Some people with a mild form of tetany can enjoy a small amount of caffeine without significantly worsening their symptoms. Others may find that even one espresso causes unpleasant tingling or anxiety. In such cases, it is better to look for alternatives - such as decaffeinated coffee or herbal teas that promote relaxation and do not burden the nervous system.

It is important to listen to your body. If you feel restlessness, tremors, heart palpitations, or other symptoms after drinking coffee, it is a clear signal for change. No beverage is worth risking your health.

Who Should Be Especially Cautious

People with latent tetany should be cautious about the combination of tetany and caffeine – even if their symptoms are not constant, caffeine can easily trigger them. Similarly, people with anxiety should be careful because caffeine raises stress hormones and exacerbates problems. Pregnant women, due to their increased need for magnesium and calcium, may also react more sensitively to caffeine. And athletes? They lose important minerals through sweat during intense performances, and adding coffee to the mix can spell trouble.

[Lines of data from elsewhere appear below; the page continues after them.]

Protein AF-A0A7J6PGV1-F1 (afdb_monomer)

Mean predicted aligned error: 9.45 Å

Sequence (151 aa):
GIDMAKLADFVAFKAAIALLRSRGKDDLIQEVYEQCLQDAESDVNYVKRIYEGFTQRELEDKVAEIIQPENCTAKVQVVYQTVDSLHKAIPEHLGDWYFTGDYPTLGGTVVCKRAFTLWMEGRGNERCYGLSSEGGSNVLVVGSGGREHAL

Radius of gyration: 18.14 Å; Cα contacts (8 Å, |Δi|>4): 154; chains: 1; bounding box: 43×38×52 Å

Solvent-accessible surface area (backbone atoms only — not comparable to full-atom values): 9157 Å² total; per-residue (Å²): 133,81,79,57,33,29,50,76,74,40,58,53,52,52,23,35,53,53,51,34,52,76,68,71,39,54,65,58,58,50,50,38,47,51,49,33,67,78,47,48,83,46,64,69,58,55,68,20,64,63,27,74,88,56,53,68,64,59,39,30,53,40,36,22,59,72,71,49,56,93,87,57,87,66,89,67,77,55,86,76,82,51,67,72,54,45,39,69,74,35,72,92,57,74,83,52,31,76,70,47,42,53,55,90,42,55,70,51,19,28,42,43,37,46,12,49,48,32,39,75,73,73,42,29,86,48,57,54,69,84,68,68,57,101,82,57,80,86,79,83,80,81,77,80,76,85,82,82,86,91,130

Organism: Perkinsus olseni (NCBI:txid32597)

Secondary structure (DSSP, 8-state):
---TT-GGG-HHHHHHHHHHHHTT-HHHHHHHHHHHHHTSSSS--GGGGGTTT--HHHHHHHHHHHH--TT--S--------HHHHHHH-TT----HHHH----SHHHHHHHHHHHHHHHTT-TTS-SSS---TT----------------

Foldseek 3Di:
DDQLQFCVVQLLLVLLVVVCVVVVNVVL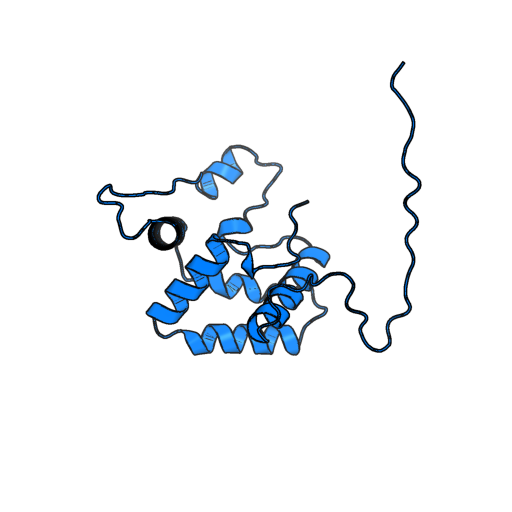LVVLLVVCVVCLQFLDQSVLSSQPVDDPQSSQQSSQVVPDDPPDPDRGTDDDDHLVRVCVVPVPDNDPCSRRVCQPDSVSRSSNSQCSNCVVVVNSVGGSPDPDPPDDDDDDDDDPPDDDDDD

Structure (mmCIF, N/CA/C/O backbone):
data_AF-A0A7J6PGV1-F1
#
_entry.id   AF-A0A7J6PGV1-F1
#
loop_
_atom_site.group_PDB
_atom_site.id
_atom_site.type_symbol
_atom_site.label_atom_id
_atom_site.label_alt_id
_atom_site.label_comp_id
_atom_site.label_asym_id
_atom_site.label_entity_id
_atom_site.label_seq_id
_atom_site.pdbx_PDB_ins_code
_atom_site.Cartn_x
_atom_site.Cartn_y
_atom_site.Cartn_z
_atom_site.occupancy
_atom_site.B_iso_or_equiv
_atom_site.auth_seq_id
_atom_site.auth_comp_id
_atom_site.auth_asym_id
_atom_site.auth_atom_id
_atom_site.pdbx_PDB_model_num
ATOM 1 N N . GLY A 1 1 ? -6.808 10.563 -15.430 1.00 46.53 1 GLY A N 1
ATOM 2 C CA . GLY A 1 1 ? -5.833 9.645 -14.814 1.00 46.53 1 GLY A CA 1
ATOM 3 C C . GLY A 1 1 ? -5.622 10.067 -13.382 1.00 46.53 1 GLY A C 1
ATOM 4 O O . GLY A 1 1 ? -5.705 11.259 -13.113 1.00 46.53 1 GLY A O 1
ATOM 5 N N . ILE A 1 2 ? -5.427 9.116 -12.474 1.00 59.97 2 ILE A N 1
ATOM 6 C CA . ILE A 1 2 ? -5.114 9.424 -1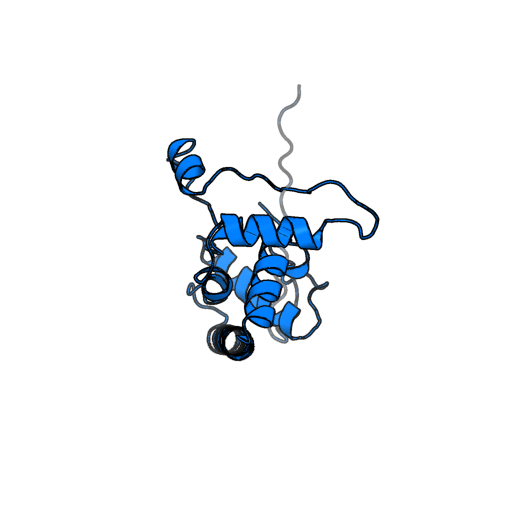1.076 1.00 59.97 2 ILE A CA 1
ATOM 7 C C . ILE A 1 2 ? -3.630 9.768 -10.962 1.00 59.97 2 ILE A C 1
ATOM 9 O O . ILE A 1 2 ? -2.801 9.278 -11.725 1.00 59.97 2 ILE A O 1
ATOM 13 N N . ASP A 1 3 ? -3.314 10.690 -10.063 1.00 62.28 3 ASP A N 1
ATOM 14 C CA . ASP A 1 3 ? -1.968 11.210 -9.875 1.00 62.28 3 ASP A CA 1
ATOM 15 C C . ASP A 1 3 ? -1.146 10.239 -9.014 1.00 62.28 3 ASP A C 1
ATOM 17 O O . ASP A 1 3 ? -0.960 10.448 -7.819 1.00 62.28 3 ASP A O 1
ATOM 21 N N . MET A 1 4 ? -0.657 9.147 -9.616 1.00 72.44 4 MET A N 1
ATOM 22 C CA . MET A 1 4 ? 0.238 8.178 -8.955 1.00 72.44 4 MET A CA 1
ATOM 23 C C . MET A 1 4 ? 1.627 8.748 -8.617 1.00 72.44 4 MET A C 1
ATOM 25 O O . MET A 1 4 ? 2.516 8.001 -8.218 1.00 72.44 4 MET A O 1
ATOM 29 N N . ALA A 1 5 ? 1.833 10.064 -8.746 1.00 70.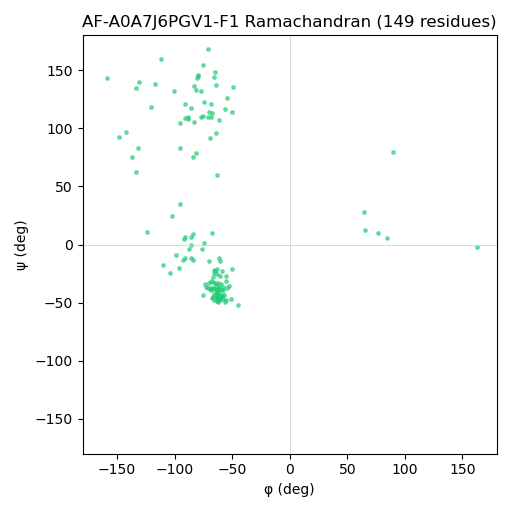06 5 ALA A N 1
ATOM 30 C CA . ALA A 1 5 ? 3.113 10.693 -8.459 1.00 70.06 5 ALA A CA 1
ATOM 31 C C . ALA A 1 5 ? 3.553 10.561 -6.997 1.00 70.06 5 ALA A C 1
ATOM 33 O O . ALA A 1 5 ? 4.737 10.749 -6.723 1.00 70.06 5 ALA A O 1
ATOM 34 N N . LYS A 1 6 ? 2.606 10.299 -6.081 1.00 81.75 6 LYS A N 1
ATOM 35 C CA . LYS A 1 6 ? 2.816 10.269 -4.630 1.00 81.75 6 LYS A CA 1
ATOM 36 C C . LYS A 1 6 ? 1.999 9.158 -3.973 1.00 81.75 6 LYS A C 1
ATOM 38 O O . LYS A 1 6 ? 0.841 9.351 -3.611 1.00 81.75 6 LYS A O 1
ATOM 43 N N . LEU A 1 7 ? 2.618 8.002 -3.732 1.00 83.88 7 LEU A N 1
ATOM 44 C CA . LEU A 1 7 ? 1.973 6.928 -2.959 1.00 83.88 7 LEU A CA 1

For all these groups, it is advisable to monitor caffeine intake, ensure adequate mineral intake, and focus on stress prevention.

What Alternatives Exist?

For those who want to avoid caffeine but still seek stimulation, there are several options. Popular choices include drinks made from chicory, ginseng, matcha tea (which does contain caffeine but works more gently in combination with L-theanine), or herbal blends with mint, lemon balm, or lavender.

A lifestyle change can have a surprisingly positive effect. Many people who have reduced caffeine and focused on natural energy support—such as quality sleep, a balanced diet, regular exercise, and stress management—report feeling better than ever before.

As we can see, the relationship between caffeine and tetany is complex but also understandable. By consciously working with one's body and lifestyle habits, it is possible to live a fulfilling life even with this sensitivity. It is important to perceive the signals of your body and not be afraid to respect them because health truly begins with everyday small choices.